Verspieltes Vertrauen
Der Grundsatz stammt aus dem römischen Recht und ist 2000 Jahre alt: Pacta sunt servanda. Auf Deutsch: Verträge sind einzuhalten. Die Bausparkassen haben sich nicht daran gehalten. Dabei spielt es keine Rolle, ob ihnen das Bürgerliche Gesetzbuch nach Paragraf 489 ein Sonderkündigungsrecht zugesteht. Entscheidend ist alleine das, was Bausparer und Bausparkasse miteinander vereinbart haben – sprich, was in den von beiden Seiten unterzeichneten Bausparverträgen steht.

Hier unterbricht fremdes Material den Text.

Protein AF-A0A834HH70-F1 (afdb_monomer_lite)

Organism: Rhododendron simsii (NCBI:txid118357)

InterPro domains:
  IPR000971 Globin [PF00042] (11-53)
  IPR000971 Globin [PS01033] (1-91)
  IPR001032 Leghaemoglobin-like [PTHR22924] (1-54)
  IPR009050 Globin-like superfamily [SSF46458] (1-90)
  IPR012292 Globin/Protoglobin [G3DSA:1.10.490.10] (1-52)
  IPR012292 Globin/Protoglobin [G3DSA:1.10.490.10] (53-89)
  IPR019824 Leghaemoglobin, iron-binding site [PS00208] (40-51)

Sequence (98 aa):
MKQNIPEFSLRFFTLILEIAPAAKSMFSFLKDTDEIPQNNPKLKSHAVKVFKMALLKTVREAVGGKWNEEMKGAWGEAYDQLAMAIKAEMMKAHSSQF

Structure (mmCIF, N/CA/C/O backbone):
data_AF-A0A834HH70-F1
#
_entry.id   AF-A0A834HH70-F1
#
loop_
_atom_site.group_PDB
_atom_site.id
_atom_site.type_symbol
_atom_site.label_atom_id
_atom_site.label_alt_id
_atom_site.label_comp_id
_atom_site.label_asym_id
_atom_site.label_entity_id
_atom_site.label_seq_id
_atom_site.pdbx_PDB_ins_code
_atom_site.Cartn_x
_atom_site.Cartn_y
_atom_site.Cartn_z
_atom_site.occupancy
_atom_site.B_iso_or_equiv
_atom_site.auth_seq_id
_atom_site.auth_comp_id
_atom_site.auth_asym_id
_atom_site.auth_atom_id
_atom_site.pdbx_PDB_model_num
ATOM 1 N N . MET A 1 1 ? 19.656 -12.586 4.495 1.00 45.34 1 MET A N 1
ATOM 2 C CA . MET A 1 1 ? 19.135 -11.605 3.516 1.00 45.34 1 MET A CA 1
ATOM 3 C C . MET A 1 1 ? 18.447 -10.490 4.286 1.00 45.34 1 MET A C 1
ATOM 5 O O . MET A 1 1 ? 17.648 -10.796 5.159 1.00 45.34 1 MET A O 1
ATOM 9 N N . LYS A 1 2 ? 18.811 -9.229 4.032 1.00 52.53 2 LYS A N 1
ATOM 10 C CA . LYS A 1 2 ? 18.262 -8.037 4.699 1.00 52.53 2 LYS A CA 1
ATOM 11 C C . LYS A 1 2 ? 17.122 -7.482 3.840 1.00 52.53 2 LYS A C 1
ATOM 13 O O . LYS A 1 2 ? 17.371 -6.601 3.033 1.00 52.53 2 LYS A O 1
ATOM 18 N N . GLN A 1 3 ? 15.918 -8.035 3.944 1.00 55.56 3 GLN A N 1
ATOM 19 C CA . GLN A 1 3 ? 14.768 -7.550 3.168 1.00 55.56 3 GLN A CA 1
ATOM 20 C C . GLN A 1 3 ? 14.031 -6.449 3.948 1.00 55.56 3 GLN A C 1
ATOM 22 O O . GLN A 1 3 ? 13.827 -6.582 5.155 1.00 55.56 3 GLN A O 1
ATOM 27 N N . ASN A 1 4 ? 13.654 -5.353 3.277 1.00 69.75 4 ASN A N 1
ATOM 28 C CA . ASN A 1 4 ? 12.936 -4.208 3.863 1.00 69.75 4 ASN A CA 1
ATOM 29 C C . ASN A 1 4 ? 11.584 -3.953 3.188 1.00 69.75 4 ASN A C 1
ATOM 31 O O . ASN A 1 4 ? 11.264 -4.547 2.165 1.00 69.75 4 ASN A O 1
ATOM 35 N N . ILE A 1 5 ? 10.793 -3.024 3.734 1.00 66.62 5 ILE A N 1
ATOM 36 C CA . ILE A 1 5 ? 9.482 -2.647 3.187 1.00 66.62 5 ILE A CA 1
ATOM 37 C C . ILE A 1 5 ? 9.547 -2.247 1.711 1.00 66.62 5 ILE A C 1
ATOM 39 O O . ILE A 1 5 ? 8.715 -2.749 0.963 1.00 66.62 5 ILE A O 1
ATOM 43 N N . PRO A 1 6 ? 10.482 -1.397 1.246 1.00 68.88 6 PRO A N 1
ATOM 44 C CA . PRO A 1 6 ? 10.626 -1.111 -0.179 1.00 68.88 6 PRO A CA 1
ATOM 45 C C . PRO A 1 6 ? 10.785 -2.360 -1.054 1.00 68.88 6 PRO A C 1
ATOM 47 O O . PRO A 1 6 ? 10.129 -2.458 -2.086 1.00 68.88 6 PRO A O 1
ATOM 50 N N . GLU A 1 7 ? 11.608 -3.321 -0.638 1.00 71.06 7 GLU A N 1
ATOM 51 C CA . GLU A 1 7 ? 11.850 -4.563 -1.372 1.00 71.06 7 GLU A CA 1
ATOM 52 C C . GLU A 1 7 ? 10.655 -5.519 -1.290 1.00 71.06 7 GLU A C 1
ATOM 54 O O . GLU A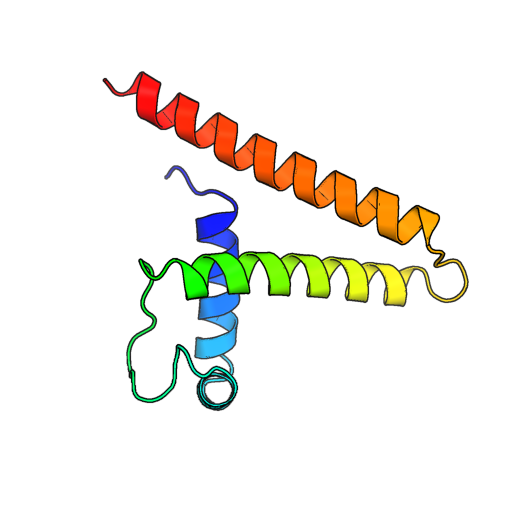 1 7 ? 10.243 -6.057 -2.312 1.00 71.06 7 GLU A O 1
ATOM 59 N N . PHE A 1 8 ? 10.016 -5.665 -0.125 1.00 76.94 8 PHE A N 1
ATOM 60 C CA . PHE A 1 8 ? 8.792 -6.460 0.025 1.00 76.94 8 PHE A CA 1
ATOM 61 C C . PHE A 1 8 ? 7.600 -5.854 -0.718 1.00 76.94 8 PHE A C 1
ATOM 63 O O . PHE A 1 8 ? 6.833 -6.587 -1.333 1.00 76.94 8 PHE A O 1
ATOM 70 N N . SER A 1 9 ? 7.462 -4.527 -0.720 1.00 72.94 9 SER A N 1
ATOM 71 C CA . SER A 1 9 ? 6.411 -3.820 -1.463 1.00 72.94 9 SER A CA 1
ATOM 72 C C . SER A 1 9 ? 6.624 -3.982 -2.963 1.00 72.94 9 SER A C 1
ATOM 74 O O . SER A 1 9 ? 5.678 -4.242 -3.702 1.00 72.94 9 SER A O 1
ATOM 76 N N . LEU A 1 10 ? 7.876 -3.872 -3.416 1.00 77.00 10 LEU A N 1
ATOM 77 C CA . LEU A 1 10 ? 8.253 -4.095 -4.805 1.00 77.00 10 LEU A CA 1
ATOM 78 C C . LEU A 1 10 ? 8.060 -5.558 -5.216 1.00 77.00 10 LEU A C 1
ATOM 80 O O . LEU A 1 10 ? 7.525 -5.803 -6.292 1.00 77.00 10 LEU A O 1
ATOM 84 N N . ARG A 1 11 ? 8.419 -6.520 -4.359 1.00 80.19 11 ARG A N 1
ATOM 85 C CA . ARG A 1 11 ? 8.185 -7.956 -4.568 1.00 80.19 11 ARG A CA 1
ATOM 86 C C . ARG A 1 11 ? 6.697 -8.267 -4.650 1.00 80.19 11 ARG A C 1
ATOM 88 O O . ARG A 1 11 ? 6.276 -8.926 -5.588 1.00 80.19 11 ARG A O 1
ATOM 95 N N . PHE A 1 12 ? 5.900 -7.768 -3.710 1.00 80.31 12 PHE A N 1
ATOM 96 C CA . PHE A 1 12 ? 4.450 -7.935 -3.707 1.00 80.31 12 PHE A CA 1
ATOM 97 C C . PHE A 1 12 ? 3.817 -7.357 -4.978 1.00 80.31 12 PHE A C 1
ATOM 99 O O . PHE A 1 12 ? 3.039 -8.031 -5.646 1.00 80.31 12 PHE A O 1
ATOM 106 N N . PHE A 1 13 ? 4.202 -6.139 -5.366 1.00 76.75 13 PHE A N 1
ATOM 107 C CA . PHE A 1 13 ? 3.715 -5.515 -6.594 1.00 76.75 13 PHE A CA 1
ATOM 108 C C . PHE A 1 13 ? 4.183 -6.256 -7.857 1.00 76.75 13 PHE A C 1
ATOM 110 O O . PHE A 1 13 ? 3.403 -6.442 -8.784 1.00 76.75 13 PHE A O 1
ATOM 117 N N . THR A 1 14 ? 5.428 -6.736 -7.878 1.00 80.12 14 THR A N 1
ATOM 118 C CA . THR A 1 14 ? 5.968 -7.568 -8.965 1.00 80.12 14 THR A CA 1
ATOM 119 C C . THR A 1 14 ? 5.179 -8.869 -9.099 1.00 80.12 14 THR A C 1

In den meisten Altverträgen, um die es in dem seit Langem schwelenden Streit geht, gibt es keine Klauseln zu einem Sonderkündigungsrecht durch die Bausparkasse. Auf dem Papier, das die Bedingungen des Pakts zwischen den beiden Vertragspartnern festhält, hat der Kunde also sehr wohl das Recht, den Vertrag als Sparanlage zeitlich unbefristet zu nutzen.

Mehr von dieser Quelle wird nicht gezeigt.